### Exercise requirements
For this exercise, output the entries below exactly from the line that holds "ATOM 174 C CA" to the line that holds "ATOM 232 N N", both ends included. No pictures belong in the copy.

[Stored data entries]
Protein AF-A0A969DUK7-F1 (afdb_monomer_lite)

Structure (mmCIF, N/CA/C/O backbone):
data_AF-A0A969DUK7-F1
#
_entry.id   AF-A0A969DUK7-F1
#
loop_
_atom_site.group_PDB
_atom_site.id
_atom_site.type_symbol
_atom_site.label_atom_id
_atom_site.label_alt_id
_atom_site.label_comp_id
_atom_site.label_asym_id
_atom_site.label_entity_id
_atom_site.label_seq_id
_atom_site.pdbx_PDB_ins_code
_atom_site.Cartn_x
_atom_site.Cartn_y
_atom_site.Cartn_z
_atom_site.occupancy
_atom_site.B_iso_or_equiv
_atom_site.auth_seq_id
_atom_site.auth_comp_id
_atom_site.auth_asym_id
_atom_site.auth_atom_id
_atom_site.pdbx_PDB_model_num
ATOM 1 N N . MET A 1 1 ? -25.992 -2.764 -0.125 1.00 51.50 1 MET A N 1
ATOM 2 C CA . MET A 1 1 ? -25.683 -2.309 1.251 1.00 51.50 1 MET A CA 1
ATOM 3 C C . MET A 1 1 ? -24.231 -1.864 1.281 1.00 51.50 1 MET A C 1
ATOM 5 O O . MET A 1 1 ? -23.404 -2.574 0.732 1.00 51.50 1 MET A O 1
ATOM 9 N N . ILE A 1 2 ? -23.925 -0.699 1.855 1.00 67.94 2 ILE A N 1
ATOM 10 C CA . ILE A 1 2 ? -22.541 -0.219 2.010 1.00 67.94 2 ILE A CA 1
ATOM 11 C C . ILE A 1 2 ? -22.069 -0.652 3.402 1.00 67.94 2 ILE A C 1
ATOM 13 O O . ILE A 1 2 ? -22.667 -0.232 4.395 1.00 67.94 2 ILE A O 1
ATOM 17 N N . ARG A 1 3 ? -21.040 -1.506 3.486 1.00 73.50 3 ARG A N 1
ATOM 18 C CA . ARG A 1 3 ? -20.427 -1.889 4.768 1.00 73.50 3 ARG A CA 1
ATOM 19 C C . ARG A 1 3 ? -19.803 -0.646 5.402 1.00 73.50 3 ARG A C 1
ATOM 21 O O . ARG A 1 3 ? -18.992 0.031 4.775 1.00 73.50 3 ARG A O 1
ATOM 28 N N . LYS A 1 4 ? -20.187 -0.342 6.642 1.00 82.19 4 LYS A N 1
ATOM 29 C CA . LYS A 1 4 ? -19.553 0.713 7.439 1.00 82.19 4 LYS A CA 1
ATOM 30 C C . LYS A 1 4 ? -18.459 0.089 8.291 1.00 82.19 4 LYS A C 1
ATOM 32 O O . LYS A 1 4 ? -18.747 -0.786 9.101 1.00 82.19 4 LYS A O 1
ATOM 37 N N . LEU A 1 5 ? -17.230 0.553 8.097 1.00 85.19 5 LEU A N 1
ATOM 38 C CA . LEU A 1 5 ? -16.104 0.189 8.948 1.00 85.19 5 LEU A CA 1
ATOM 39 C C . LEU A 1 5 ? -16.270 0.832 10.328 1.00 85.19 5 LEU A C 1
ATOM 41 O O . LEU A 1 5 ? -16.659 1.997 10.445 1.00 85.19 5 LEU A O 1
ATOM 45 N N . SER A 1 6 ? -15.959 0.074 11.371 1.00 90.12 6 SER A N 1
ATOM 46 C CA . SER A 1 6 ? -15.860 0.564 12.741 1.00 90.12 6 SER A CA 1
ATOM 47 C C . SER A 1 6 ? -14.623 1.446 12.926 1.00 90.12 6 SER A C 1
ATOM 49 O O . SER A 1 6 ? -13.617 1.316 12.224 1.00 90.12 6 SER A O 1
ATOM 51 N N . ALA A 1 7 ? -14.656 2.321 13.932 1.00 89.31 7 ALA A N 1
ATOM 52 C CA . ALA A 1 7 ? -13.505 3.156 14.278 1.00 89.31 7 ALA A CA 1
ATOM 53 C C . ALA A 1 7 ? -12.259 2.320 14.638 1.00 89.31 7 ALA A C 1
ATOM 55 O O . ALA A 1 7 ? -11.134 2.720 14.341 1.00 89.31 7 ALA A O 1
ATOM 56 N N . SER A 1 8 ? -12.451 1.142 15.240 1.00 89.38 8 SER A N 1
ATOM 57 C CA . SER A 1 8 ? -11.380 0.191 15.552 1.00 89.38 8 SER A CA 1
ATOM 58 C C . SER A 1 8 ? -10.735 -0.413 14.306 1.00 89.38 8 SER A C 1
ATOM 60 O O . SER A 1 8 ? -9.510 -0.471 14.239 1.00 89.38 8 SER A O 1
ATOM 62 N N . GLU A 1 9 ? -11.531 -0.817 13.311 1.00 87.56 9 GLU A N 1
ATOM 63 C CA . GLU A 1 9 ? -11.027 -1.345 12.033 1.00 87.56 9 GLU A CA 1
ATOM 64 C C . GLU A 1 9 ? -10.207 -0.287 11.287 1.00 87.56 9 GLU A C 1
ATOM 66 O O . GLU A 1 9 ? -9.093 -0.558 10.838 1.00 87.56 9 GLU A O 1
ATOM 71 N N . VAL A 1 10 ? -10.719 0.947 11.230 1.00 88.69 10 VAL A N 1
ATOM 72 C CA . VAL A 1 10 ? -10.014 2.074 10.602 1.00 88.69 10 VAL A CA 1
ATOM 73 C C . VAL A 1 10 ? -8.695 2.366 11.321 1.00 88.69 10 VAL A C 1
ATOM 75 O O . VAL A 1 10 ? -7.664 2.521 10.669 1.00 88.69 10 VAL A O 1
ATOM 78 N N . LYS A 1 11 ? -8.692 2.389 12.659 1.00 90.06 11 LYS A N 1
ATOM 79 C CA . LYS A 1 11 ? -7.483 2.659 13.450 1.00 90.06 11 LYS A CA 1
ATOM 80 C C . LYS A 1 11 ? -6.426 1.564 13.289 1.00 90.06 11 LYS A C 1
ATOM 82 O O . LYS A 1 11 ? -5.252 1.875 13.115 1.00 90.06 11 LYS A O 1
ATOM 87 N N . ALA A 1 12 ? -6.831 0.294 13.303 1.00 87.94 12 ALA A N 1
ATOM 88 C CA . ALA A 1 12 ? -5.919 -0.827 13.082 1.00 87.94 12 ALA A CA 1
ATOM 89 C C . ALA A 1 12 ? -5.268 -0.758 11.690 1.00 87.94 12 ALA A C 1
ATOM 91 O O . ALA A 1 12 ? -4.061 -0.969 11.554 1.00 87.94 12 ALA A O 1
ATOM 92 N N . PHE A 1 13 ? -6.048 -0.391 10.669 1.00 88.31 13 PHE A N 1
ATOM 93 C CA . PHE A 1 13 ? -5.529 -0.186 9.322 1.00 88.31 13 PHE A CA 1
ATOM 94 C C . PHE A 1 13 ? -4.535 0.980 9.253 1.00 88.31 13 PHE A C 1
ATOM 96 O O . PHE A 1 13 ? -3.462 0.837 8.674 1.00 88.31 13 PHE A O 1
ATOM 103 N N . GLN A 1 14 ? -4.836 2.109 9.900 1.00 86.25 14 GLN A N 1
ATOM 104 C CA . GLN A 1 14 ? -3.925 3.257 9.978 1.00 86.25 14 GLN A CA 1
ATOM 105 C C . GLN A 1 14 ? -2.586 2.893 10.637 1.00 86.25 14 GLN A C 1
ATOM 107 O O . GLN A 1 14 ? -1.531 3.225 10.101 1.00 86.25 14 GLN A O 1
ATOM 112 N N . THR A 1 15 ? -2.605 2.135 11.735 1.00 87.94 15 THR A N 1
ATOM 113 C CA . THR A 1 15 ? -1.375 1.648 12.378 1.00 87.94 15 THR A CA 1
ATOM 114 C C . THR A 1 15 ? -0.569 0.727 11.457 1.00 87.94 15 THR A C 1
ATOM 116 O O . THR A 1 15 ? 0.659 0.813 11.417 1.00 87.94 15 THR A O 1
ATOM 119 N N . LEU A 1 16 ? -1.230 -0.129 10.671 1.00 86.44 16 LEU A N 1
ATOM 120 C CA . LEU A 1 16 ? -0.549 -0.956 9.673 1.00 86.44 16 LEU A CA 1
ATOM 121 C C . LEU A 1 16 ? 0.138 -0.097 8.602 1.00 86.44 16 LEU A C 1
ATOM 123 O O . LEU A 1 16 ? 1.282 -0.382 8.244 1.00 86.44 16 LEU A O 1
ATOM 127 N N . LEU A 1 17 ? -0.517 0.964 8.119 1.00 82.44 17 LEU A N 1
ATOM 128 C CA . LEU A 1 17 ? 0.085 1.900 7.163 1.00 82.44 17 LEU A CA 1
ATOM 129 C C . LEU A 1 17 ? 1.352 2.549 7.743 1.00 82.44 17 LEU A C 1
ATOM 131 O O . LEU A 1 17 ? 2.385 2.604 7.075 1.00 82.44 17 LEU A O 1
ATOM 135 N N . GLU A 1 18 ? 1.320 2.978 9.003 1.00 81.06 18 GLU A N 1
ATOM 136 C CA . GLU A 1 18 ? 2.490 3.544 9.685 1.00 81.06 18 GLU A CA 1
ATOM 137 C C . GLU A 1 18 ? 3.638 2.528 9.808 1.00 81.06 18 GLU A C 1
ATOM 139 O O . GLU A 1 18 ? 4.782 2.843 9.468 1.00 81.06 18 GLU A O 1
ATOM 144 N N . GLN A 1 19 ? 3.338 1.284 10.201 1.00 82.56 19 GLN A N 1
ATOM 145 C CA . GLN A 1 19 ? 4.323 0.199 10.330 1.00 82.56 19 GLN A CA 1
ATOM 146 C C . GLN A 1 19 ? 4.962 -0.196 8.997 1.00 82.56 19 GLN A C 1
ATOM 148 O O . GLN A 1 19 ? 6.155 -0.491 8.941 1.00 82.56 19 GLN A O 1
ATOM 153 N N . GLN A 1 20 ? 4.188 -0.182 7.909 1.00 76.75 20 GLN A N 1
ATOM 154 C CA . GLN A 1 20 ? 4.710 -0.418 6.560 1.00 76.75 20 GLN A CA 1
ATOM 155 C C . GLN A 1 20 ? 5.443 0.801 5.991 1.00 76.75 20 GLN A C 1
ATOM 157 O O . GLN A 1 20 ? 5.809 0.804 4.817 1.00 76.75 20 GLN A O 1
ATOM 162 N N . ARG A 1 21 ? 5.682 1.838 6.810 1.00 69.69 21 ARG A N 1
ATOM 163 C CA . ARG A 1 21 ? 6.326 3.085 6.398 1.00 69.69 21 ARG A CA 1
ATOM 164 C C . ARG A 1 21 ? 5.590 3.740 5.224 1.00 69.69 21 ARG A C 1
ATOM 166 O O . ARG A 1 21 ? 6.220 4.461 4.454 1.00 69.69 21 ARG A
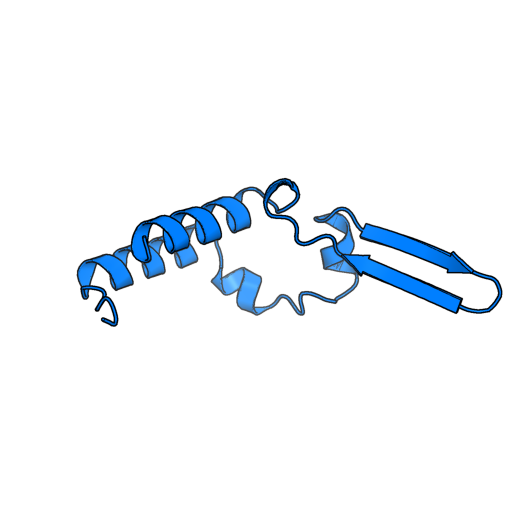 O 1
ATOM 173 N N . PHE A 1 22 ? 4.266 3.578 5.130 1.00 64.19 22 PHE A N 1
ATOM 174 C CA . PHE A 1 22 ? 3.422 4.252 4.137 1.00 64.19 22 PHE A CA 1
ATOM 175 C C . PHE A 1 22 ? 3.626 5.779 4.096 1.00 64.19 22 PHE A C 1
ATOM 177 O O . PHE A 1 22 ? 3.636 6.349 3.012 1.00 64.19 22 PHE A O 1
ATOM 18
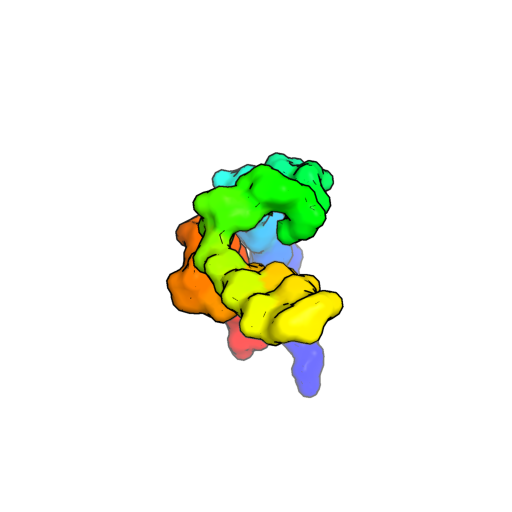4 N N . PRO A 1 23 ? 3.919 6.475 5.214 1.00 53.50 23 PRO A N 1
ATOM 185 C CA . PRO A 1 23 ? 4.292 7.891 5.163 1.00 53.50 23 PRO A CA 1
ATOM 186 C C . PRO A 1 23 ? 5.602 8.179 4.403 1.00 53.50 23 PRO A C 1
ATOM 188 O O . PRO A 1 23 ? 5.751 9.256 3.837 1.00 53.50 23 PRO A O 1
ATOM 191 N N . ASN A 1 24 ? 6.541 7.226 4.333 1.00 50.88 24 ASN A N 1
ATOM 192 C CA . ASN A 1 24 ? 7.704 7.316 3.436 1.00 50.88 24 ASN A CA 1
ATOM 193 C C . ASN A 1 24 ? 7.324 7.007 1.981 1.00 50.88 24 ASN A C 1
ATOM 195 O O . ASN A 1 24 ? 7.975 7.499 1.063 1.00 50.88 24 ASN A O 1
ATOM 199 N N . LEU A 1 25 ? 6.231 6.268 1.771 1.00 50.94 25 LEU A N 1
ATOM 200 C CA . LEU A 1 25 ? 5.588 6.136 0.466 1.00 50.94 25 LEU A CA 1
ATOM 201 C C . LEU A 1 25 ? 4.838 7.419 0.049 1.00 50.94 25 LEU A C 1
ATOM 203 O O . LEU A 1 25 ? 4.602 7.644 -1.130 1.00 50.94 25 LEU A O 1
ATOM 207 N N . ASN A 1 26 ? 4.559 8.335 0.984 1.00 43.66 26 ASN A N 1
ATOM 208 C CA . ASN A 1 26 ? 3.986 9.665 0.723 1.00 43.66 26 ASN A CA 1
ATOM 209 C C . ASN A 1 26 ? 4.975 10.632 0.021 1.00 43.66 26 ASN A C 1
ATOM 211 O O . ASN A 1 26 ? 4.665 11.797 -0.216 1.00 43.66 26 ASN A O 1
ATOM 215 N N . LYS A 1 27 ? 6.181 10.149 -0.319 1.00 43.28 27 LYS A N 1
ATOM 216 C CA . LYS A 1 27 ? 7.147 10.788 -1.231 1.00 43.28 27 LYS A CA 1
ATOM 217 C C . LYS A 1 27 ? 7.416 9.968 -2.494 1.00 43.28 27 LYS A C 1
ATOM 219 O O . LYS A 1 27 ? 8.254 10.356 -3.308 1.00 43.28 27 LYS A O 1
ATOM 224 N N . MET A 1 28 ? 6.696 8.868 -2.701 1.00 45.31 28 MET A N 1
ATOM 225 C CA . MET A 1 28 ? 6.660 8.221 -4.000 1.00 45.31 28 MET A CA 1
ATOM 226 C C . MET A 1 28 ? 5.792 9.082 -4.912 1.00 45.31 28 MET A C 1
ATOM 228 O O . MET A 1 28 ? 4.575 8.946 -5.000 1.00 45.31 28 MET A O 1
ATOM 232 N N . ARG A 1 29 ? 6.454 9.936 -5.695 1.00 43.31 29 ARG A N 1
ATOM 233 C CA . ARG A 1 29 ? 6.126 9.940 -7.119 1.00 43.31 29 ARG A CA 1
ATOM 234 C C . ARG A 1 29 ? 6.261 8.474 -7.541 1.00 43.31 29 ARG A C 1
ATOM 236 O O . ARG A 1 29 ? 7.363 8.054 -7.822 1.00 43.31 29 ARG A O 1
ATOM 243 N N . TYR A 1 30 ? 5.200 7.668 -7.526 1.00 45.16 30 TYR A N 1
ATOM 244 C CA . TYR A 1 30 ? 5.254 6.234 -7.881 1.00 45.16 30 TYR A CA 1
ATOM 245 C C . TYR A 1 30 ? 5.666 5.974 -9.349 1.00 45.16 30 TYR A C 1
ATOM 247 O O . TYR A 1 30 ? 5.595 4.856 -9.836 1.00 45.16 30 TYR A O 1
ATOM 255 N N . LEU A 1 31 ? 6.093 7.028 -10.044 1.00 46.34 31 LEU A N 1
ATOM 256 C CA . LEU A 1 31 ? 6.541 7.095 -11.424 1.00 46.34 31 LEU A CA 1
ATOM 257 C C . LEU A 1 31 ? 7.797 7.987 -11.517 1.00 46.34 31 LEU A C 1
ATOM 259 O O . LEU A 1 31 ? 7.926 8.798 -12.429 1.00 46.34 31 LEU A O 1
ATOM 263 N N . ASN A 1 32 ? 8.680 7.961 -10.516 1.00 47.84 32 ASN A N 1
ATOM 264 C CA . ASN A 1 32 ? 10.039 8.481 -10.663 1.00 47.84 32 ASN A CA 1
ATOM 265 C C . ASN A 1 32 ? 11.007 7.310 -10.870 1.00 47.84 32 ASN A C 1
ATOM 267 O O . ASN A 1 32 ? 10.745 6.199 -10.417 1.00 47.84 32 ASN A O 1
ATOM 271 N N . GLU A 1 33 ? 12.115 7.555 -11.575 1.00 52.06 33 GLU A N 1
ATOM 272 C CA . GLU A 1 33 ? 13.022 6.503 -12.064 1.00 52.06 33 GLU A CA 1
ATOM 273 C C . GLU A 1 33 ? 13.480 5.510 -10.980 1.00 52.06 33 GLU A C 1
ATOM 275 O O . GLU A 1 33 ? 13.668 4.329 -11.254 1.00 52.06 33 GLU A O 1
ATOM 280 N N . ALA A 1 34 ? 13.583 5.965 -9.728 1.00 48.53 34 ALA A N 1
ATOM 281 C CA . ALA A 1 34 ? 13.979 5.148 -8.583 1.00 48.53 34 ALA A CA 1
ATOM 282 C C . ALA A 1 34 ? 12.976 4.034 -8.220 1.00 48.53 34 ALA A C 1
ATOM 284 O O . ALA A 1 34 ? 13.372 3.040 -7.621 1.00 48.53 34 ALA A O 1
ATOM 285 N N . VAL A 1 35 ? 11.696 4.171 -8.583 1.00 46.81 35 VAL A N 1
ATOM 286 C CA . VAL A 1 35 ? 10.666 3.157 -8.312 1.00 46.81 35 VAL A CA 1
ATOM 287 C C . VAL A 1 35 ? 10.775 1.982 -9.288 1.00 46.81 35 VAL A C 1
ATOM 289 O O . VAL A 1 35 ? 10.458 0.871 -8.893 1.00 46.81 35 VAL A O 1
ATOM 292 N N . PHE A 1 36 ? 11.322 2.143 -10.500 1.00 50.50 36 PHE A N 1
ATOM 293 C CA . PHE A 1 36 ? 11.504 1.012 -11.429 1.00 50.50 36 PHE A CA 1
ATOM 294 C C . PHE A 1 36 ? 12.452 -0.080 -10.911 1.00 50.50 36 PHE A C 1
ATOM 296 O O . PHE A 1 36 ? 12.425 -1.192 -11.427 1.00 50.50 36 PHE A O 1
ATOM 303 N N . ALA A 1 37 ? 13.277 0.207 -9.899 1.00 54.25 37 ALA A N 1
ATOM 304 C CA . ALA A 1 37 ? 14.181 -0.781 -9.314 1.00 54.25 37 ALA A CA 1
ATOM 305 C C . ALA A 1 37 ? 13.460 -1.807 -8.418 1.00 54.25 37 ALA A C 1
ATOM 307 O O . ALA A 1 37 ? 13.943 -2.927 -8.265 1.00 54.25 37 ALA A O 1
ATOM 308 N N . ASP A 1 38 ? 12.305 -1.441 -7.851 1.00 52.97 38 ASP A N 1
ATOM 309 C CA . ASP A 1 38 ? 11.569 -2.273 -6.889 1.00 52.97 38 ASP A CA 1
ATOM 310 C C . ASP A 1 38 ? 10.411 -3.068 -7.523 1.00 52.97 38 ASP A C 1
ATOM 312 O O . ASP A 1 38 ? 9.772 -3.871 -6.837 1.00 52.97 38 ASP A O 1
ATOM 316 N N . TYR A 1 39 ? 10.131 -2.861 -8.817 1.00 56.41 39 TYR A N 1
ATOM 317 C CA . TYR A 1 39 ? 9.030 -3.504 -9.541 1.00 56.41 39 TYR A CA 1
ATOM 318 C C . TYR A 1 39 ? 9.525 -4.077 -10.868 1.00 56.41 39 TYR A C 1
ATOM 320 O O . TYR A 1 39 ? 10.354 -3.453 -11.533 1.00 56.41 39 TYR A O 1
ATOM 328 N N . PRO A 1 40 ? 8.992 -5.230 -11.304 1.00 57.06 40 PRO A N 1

### Written answer
ATOM 174 C CA . PHE A 1 22 ? 3.422 4.252 4.137 1.00 64.19 22 PHE A CA 1
ATOM 175 C C . PHE A 1 22 ? 3.626 5.779 4.096 1.00 64.19 22 PHE A C 1
ATOM 177 O O . PHE A 1 22 ? 3.636 6.349 3.012 1.00 64.19 22 PHE A O 1
ATOM 18
4 N N . PRO A 1 23 ? 3.919 6.475 5.214 1.00 53.50 23 PRO A N 1
ATOM 185 C CA . PRO A 1 23 ? 4.292 7.891 5.163 1.00 53.50 23 PRO A CA 1
ATOM 186 C C . PRO A 1 23 ? 5.602 8.179 4.403 1.00 53.50 23 PRO A C 1
ATOM 188 O O . PRO A 1 23 ? 5.751 9.256 3.837 1.00 53.50 23 PRO A O 1
ATOM 191 N N . ASN A 1 24 ? 6.541 7.226 4.333 1.00 50.88 24 ASN A N 1
ATOM 192 C CA . ASN A 1 24 ? 7.704 7.316 3.436 1.00 50.88 24 ASN A CA 1
ATOM 193 C C . ASN A 1 24 ? 7.324 7.007 1.981 1.00 50.88 24 ASN A C 1
ATOM 195 O O . ASN A 1 24 ? 7.975 7.499 1.063 1.00 50.88 24 ASN A O 1
ATOM 199 N N . LEU A 1 25 ? 6.231 6.268 1.771 1.00 50.94 25 LEU A N 1
ATOM 200 C CA . LEU A 1 25 ? 5.588 6.136 0.466 1.00 50.94 25 LEU A CA 1
ATOM 201 C C . LEU A 1 25 ? 4.838 7.419 0.049 1.00 50.94 25 LEU A C 1
ATOM 203 O O . LEU A 1 25 ? 4.602 7.644 -1.130 1.00 50.94 25 LEU A O 1
ATOM 207 N N . ASN A 1 26 ? 4.559 8.335 0.984 1.00 43.66 26 ASN A N 1
ATOM 208 C CA . ASN A 1 26 ? 3.986 9.665 0.723 1.00 43.66 26 ASN A CA 1
ATOM 209 C C . ASN A 1 26 ? 4.975 10.632 0.021 1.00 43.66 26 ASN A C 1
ATOM 211 O O . ASN A 1 26 ? 4.665 11.797 -0.216 1.00 43.66 26 ASN A O 1
ATOM 215 N N . LYS A 1 27 ? 6.181 10.149 -0.319 1.00 43.28 27 LYS A N 1
ATOM 216 C CA . LYS A 1 27 ? 7.147 10.788 -1.231 1.00 43.28 27 LYS A CA 1
ATOM 217 C C . LYS A 1 27 ? 7.416 9.968 -2.494 1.00 43.28 27 LYS A C 1
ATOM 219 O O . LYS A 1 27 ? 8.254 10.356 -3.308 1.00 43.28 27 LYS A O 1
ATOM 224 N N . MET A 1 28 ? 6.696 8.868 -2.701 1.00 45.31 28 MET A N 1
ATOM 225 C CA . MET A 1 28 ? 6.660 8.221 -4.000 1.00 45.31 28 MET A CA 1
ATOM 226 C C . MET A 1 28 ? 5.792 9.082 -4.912 1.00 45.31 28 MET A C 1
ATOM 228 O O . MET A 1 28 ? 4.575 8.946 -5.000 1.00 45.31 28 MET A O 1
ATOM 232 N N . ARG A 1 29 ? 6.454 9.936 -5.695 1.00 43.31 29 ARG A N 1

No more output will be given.